Keep in mind the following was published in 1997 in Managing the risks of organizational accidents by James Reason. And he was not the first to say it, but he may have been the best at explaining it! Many organizations could make substantial improvements in their safety performance if they would just start measuring the “safety process” that is intended to reduce the injury rates rather than simply measuring and rewarding those rates. We hear a lot about “Zero Harm” and “Goal Zero” these days – it was recognized as a flawed approach 25 years ago, and it is still a flawed approach today. Having aspirations of zero harm is what most safety pros want; but aspirations are not the same as measurable goals.

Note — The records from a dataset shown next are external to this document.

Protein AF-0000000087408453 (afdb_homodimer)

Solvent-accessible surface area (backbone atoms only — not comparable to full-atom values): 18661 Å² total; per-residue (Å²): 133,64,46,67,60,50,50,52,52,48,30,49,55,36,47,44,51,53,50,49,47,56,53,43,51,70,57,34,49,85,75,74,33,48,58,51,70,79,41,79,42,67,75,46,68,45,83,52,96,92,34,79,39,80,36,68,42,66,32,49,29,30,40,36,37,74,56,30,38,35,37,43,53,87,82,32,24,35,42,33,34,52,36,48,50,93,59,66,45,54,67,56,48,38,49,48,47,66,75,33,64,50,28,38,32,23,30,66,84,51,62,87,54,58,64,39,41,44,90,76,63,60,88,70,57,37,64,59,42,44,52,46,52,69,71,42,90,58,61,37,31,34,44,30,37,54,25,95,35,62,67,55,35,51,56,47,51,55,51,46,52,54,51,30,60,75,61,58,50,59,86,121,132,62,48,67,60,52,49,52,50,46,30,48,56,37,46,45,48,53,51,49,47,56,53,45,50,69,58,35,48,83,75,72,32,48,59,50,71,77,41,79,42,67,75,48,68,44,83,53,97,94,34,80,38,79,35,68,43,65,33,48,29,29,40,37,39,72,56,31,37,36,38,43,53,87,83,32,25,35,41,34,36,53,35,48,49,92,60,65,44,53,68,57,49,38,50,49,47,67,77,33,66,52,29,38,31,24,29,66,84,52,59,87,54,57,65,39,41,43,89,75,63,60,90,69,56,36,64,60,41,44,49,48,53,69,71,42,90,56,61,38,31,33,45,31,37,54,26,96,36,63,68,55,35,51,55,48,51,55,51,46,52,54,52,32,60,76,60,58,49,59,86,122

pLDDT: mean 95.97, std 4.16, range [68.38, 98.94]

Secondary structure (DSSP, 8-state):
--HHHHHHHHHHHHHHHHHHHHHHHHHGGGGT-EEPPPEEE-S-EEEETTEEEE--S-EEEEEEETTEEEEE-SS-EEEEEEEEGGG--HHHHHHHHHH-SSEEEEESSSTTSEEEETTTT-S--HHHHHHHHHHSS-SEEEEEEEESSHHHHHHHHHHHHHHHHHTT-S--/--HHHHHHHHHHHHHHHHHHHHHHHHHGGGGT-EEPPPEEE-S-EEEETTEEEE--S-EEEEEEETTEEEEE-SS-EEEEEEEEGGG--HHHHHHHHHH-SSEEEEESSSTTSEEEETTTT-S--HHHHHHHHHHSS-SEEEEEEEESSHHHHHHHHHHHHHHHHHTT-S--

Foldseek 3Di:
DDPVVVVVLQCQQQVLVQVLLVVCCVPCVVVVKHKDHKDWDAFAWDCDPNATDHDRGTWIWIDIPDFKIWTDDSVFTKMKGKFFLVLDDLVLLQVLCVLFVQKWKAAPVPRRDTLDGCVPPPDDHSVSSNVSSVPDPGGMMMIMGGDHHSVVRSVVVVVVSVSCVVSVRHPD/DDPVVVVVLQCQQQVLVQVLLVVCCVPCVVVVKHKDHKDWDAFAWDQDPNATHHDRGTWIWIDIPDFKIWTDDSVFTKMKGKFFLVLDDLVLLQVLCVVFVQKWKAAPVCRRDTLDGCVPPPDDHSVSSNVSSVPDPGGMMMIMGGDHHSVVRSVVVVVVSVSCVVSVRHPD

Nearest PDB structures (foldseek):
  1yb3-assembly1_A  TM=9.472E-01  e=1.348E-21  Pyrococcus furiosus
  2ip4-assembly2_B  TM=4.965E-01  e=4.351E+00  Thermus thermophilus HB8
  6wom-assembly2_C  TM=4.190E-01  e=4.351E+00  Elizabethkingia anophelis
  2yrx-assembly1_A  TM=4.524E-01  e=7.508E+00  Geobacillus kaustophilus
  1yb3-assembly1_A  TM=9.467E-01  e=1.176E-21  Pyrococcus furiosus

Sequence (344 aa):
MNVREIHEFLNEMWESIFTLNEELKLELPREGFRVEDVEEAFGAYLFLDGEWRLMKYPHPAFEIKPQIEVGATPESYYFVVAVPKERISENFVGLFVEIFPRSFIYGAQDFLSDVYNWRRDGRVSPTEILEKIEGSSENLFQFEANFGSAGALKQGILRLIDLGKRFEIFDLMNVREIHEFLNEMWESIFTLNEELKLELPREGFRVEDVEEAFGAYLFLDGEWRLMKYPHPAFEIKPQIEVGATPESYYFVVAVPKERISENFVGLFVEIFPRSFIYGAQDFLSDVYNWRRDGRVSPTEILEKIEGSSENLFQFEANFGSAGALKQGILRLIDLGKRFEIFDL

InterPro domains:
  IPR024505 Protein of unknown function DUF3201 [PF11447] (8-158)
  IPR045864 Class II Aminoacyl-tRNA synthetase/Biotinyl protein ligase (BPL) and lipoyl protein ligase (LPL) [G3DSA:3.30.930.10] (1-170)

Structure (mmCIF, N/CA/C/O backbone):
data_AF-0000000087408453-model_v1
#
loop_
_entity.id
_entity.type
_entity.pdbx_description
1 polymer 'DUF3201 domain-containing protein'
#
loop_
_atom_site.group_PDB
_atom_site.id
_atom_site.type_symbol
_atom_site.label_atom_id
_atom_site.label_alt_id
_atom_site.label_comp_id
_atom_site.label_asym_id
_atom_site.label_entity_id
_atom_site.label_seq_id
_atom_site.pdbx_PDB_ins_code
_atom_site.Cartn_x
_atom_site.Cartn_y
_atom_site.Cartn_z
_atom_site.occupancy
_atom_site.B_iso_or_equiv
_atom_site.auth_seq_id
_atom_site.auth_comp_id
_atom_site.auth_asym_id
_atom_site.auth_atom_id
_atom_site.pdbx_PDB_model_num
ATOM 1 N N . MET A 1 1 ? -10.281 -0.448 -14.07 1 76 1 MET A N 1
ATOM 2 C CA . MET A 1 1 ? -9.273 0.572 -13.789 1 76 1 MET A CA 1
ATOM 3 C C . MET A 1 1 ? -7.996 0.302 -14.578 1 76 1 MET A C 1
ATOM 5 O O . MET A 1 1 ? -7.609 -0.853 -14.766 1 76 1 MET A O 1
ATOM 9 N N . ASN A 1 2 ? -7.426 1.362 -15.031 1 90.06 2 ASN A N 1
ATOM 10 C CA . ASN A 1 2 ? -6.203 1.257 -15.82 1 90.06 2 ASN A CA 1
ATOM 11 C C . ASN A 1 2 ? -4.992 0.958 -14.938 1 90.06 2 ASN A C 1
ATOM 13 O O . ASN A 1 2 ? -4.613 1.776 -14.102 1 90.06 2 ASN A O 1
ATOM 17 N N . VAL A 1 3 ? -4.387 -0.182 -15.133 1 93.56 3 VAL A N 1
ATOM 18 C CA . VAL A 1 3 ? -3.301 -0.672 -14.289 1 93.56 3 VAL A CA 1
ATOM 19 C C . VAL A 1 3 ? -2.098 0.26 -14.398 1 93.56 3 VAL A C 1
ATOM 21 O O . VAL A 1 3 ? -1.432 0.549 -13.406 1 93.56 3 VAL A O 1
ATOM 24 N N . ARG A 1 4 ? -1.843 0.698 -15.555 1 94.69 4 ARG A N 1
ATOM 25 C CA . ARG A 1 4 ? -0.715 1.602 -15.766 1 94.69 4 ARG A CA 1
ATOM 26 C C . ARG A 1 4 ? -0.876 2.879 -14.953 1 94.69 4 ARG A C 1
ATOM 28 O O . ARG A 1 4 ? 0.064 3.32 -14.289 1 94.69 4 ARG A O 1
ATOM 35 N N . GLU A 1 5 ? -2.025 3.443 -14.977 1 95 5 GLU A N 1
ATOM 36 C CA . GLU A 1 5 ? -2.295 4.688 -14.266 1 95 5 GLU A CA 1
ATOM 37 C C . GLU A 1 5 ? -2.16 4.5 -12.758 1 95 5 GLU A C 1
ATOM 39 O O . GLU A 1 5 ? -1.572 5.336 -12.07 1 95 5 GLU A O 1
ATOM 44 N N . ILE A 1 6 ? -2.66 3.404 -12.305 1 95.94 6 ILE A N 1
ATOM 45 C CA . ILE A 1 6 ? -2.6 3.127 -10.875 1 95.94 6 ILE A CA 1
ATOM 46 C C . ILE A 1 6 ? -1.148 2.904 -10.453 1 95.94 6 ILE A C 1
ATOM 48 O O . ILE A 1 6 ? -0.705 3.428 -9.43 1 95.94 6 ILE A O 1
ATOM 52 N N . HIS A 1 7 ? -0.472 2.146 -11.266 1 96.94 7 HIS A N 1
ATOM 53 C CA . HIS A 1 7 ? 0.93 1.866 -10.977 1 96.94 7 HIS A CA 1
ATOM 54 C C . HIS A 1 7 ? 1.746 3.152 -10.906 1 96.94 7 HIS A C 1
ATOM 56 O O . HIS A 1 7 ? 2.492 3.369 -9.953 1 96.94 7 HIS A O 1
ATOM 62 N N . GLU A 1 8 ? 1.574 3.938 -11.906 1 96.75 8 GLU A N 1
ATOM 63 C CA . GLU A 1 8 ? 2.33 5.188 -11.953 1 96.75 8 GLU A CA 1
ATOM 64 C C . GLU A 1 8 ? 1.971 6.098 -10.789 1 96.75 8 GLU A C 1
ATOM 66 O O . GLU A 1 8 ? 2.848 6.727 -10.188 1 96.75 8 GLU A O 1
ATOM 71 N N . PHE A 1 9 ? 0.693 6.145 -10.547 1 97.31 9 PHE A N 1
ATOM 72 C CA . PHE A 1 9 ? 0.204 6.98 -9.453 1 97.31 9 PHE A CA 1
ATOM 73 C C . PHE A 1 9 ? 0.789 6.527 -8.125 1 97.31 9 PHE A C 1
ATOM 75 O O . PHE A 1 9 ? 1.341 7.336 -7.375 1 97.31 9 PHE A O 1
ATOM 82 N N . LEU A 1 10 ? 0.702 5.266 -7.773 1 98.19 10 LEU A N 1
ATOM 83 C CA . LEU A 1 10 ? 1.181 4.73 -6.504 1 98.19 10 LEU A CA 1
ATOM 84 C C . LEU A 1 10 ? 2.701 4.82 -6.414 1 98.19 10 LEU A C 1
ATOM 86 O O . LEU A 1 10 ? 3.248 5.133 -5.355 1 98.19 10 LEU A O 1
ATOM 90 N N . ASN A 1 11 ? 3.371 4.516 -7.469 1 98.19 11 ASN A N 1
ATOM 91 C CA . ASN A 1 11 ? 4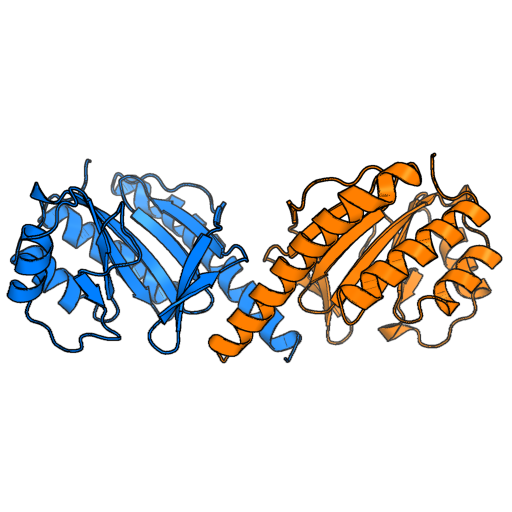.824 4.637 -7.465 1 98.19 11 ASN A CA 1
ATOM 92 C C . ASN A 1 11 ? 5.27 6.066 -7.152 1 98.19 11 ASN A C 1
ATOM 94 O O . ASN A 1 11 ? 6.191 6.273 -6.367 1 98.19 11 ASN A O 1
ATOM 98 N N . GLU A 1 12 ? 4.613 6.984 -7.797 1 98 12 GLU A N 1
ATOM 99 C CA . GLU A 1 12 ? 4.953 8.383 -7.555 1 98 12 GLU A CA 1
ATOM 100 C C . GLU A 1 12 ? 4.691 8.766 -6.102 1 98 12 GLU A C 1
ATOM 102 O O . GLU A 1 12 ? 5.508 9.453 -5.477 1 98 12 GLU A O 1
ATOM 107 N N . MET A 1 13 ? 3.604 8.359 -5.566 1 98.31 13 MET A N 1
ATOM 108 C CA . MET A 1 13 ? 3.227 8.688 -4.195 1 98.31 13 MET A CA 1
ATOM 109 C C . MET A 1 13 ? 4.266 8.164 -3.209 1 98.31 13 MET A C 1
ATOM 111 O O . MET A 1 13 ? 4.762 8.914 -2.367 1 98.31 13 MET A O 1
ATOM 115 N N . TRP A 1 14 ? 4.656 6.949 -3.367 1 98.75 14 TRP A N 1
ATOM 116 C CA . TRP A 1 14 ? 5.602 6.34 -2.438 1 98.75 14 TRP A CA 1
ATOM 117 C C . TRP A 1 14 ? 7.012 6.871 -2.67 1 98.75 14 TRP A C 1
ATOM 119 O O . TRP A 1 14 ? 7.719 7.207 -1.719 1 98.75 14 TRP A O 1
ATOM 129 N N . GLU A 1 15 ? 7.367 6.98 -3.885 1 98.56 15 GLU A N 1
ATOM 130 C CA . GLU A 1 15 ? 8.703 7.477 -4.203 1 98.56 15 GLU A CA 1
ATOM 131 C C . GLU A 1 15 ? 8.898 8.898 -3.689 1 98.56 15 GLU A C 1
ATOM 133 O O . GLU A 1 15 ? 9.969 9.242 -3.186 1 98.56 15 GLU A O 1
ATOM 138 N N . SER A 1 16 ? 7.91 9.703 -3.904 1 98.81 16 SER A N 1
ATOM 139 C CA . SER A 1 16 ? 8.023 11.094 -3.486 1 98.81 16 SER A CA 1
ATOM 140 C C . SER A 1 16 ? 8.188 11.211 -1.974 1 98.81 16 SER A C 1
ATOM 142 O O . SER A 1 16 ? 8.906 12.078 -1.483 1 98.81 16 SER A O 1
ATOM 144 N N . ILE A 1 17 ? 7.523 10.344 -1.238 1 98.94 17 ILE A N 1
ATOM 145 C CA . ILE A 1 17 ? 7.629 10.383 0.217 1 98.94 17 ILE A CA 1
ATOM 146 C C . ILE A 1 17 ? 9 9.875 0.647 1 98.94 17 ILE A C 1
ATOM 148 O O . ILE A 1 17 ? 9.617 10.422 1.565 1 98.94 17 ILE A O 1
ATOM 152 N N . PHE A 1 18 ? 9.523 8.859 -0.008 1 98.88 18 PHE A N 1
ATOM 153 C CA . PHE A 1 18 ? 10.883 8.406 0.273 1 98.88 18 PHE A CA 1
ATOM 154 C C . PHE A 1 18 ? 11.891 9.523 0.042 1 98.88 18 PHE A C 1
ATOM 156 O O . PHE A 1 18 ? 12.758 9.766 0.88 1 98.88 18 PHE A O 1
ATOM 163 N N . THR A 1 19 ? 11.711 10.125 -1.048 1 98.81 19 THR A N 1
ATOM 164 C CA . THR A 1 19 ? 12.633 11.203 -1.402 1 98.81 19 THR A CA 1
ATOM 165 C C . THR A 1 19 ? 12.539 12.352 -0.395 1 98.81 19 THR A C 1
ATOM 167 O O . THR A 1 19 ? 13.555 12.852 0.081 1 98.81 19 THR A O 1
ATOM 170 N N . LEU A 1 20 ? 11.352 12.75 -0.114 1 98.88 20 LEU A N 1
ATOM 171 C CA . LEU A 1 20 ? 11.141 13.812 0.859 1 98.88 20 LEU A CA 1
ATOM 172 C C . LEU A 1 20 ? 11.758 13.445 2.207 1 98.88 20 LEU A C 1
ATOM 174 O O . LEU A 1 20 ? 12.367 14.289 2.867 1 98.88 20 LEU A O 1
ATOM 178 N N . ASN A 1 21 ? 11.539 12.219 2.645 1 98.88 21 ASN A N 1
ATOM 179 C CA . ASN A 1 21 ? 12.094 11.742 3.906 1 98.88 21 ASN A CA 1
ATOM 180 C C . ASN A 1 21 ? 13.609 11.914 3.957 1 98.88 21 ASN A C 1
ATOM 182 O O . ASN A 1 21 ? 14.148 12.422 4.941 1 98.88 21 ASN A O 1
ATOM 186 N N . GLU A 1 22 ? 14.25 11.547 2.893 1 98.75 22 GLU A N 1
ATOM 187 C CA . GLU A 1 22 ? 15.703 11.688 2.824 1 98.75 22 GLU A CA 1
ATOM 188 C C . GLU A 1 22 ? 16.125 13.148 2.895 1 98.75 22 GLU A C 1
ATOM 190 O O . GLU A 1 22 ? 17.094 13.492 3.578 1 98.75 22 GLU A O 1
ATOM 195 N N . GLU A 1 23 ? 15.422 13.961 2.178 1 98.69 23 GLU A N 1
ATOM 196 C CA . GLU A 1 23 ? 15.727 15.391 2.184 1 98.69 23 GLU A CA 1
ATOM 197 C C . GLU A 1 23 ? 15.562 15.984 3.58 1 98.69 23 GLU A C 1
ATOM 199 O O . GLU A 1 23 ? 16.422 16.734 4.043 1 98.69 23 GLU A O 1
ATOM 204 N N . LEU A 1 24 ? 14.5 15.633 4.219 1 98.75 24 LEU A N 1
ATOM 205 C CA . LEU A 1 24 ? 14.203 16.219 5.523 1 98.75 24 LEU A CA 1
ATOM 206 C C . LEU A 1 24 ? 15.164 15.688 6.586 1 98.75 24 LEU A C 1
ATOM 208 O O . LEU A 1 24 ? 15.5 16.391 7.535 1 98.75 24 LEU A O 1
ATOM 212 N N . LYS A 1 25 ? 15.625 14.453 6.441 1 98.56 25 LYS A N 1
ATOM 213 C CA . LYS A 1 25 ? 16.641 13.898 7.344 1 98.56 25 LYS A CA 1
ATOM 214 C C . LYS A 1 25 ? 17.922 14.719 7.301 1 98.56 25 LYS A C 1
ATOM 216 O O . LYS A 1 25 ? 18.641 14.805 8.297 1 98.56 25 LYS A O 1
ATOM 221 N N . LEU A 1 26 ? 18.172 15.266 6.199 1 97.88 26 LEU A N 1
ATOM 222 C CA . LEU A 1 26 ? 19.375 16.062 6.027 1 97.88 26 LEU A CA 1
ATOM 223 C C . LEU A 1 26 ? 19.172 17.484 6.543 1 97.88 26 LEU A C 1
ATOM 225 O O . LEU A 1 26 ? 20.078 18.094 7.117 1 97.88 26 LEU A O 1
ATOM 229 N N . GLU A 1 27 ? 18.031 18 6.445 1 97.44 27 GLU A N 1
ATOM 230 C CA . GLU A 1 27 ? 17.797 19.422 6.617 1 97.44 27 GLU A CA 1
ATOM 231 C C . GLU A 1 27 ? 17.328 19.734 8.031 1 97.44 27 GLU A C 1
ATOM 233 O O . GLU A 1 27 ? 17.688 20.766 8.602 1 97.44 27 GLU A O 1
ATOM 238 N N . LEU A 1 28 ? 16.562 18.875 8.672 1 97.38 28 LEU A N 1
ATOM 239 C CA . LEU A 1 28 ? 15.758 19.297 9.82 1 97.38 28 LEU A CA 1
ATOM 240 C C . LEU A 1 28 ? 16.531 19.125 11.117 1 97.38 28 LEU A C 1
ATOM 242 O O . LEU A 1 28 ? 16.203 19.734 12.133 1 97.38 28 LEU A O 1
ATOM 246 N N . PRO A 1 29 ? 17.562 18.234 11.086 1 94.81 29 PRO A N 1
ATOM 247 C CA . PRO A 1 29 ? 18.328 18.125 12.336 1 94.81 29 PRO A CA 1
ATOM 248 C C . PRO A 1 29 ? 18.922 19.453 12.781 1 94.81 29 PRO A C 1
ATOM 250 O O . PRO A 1 29 ? 19 19.734 13.984 1 94.81 29 PRO A O 1
ATOM 253 N N . ARG A 1 30 ? 19.266 20.281 11.922 1 92.62 30 ARG A N 1
ATOM 254 C CA . ARG A 1 30 ? 19.812 21.594 12.266 1 92.62 30 ARG A CA 1
ATOM 255 C C . ARG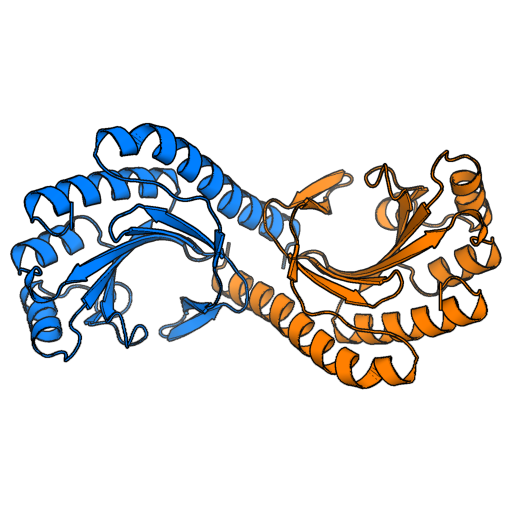 A 1 30 ? 18.781 22.469 12.953 1 92.62 30 ARG A C 1
ATOM 257 O O . ARG A 1 30 ? 19.125 23.422 13.656 1 92.62 30 ARG A O 1
ATOM 264 N N . GLU A 1 31 ? 17.516 22.141 12.75 1 91.56 31 GLU A N 1
ATOM 265 C CA . GLU A 1 31 ? 16.422 22.891 13.352 1 91.56 31 GLU A CA 1
ATOM 266 C C . GLU A 1 31 ? 15.953 22.25 14.656 1 91.56 31 GLU A C 1
ATOM 268 O O . GLU A 1 31 ? 14.984 22.719 15.266 1 91.56 31 GLU A O 1
ATOM 273 N N . GLY A 1 32 ? 16.578 21.141 15.055 1 92.19 32 GLY A N 1
ATOM 274 C CA . GLY A 1 32 ? 16.25 20.5 16.312 1 92.19 32 GLY A CA 1
ATOM 275 C C . GLY A 1 32 ? 15.25 19.375 16.156 1 92.19 32 GLY A C 1
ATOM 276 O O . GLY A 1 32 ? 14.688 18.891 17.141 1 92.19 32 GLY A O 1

Here is how Reason said in 1997…
The key to navigating the safety space lies in appreciating what is manageable and what is not. Many organizations treat safety management as a negative production process. They set reduced negative outcome targets for the coming accounting period (e.g., “Next year, we’ll reduce our lost-time accidents by half”). But accidents, by their nature, are not directly controllable. So much of their causal variance lies outside the organization’s sphere of influence. The organization can only defend against hazards, it cannot remove or avoid them and still stay in business. Similarly, an organization can only strive to minimize unsafe acts, it cannot eliminate them altogether.
Effective safety management is more like a long-term fitness program than negative production.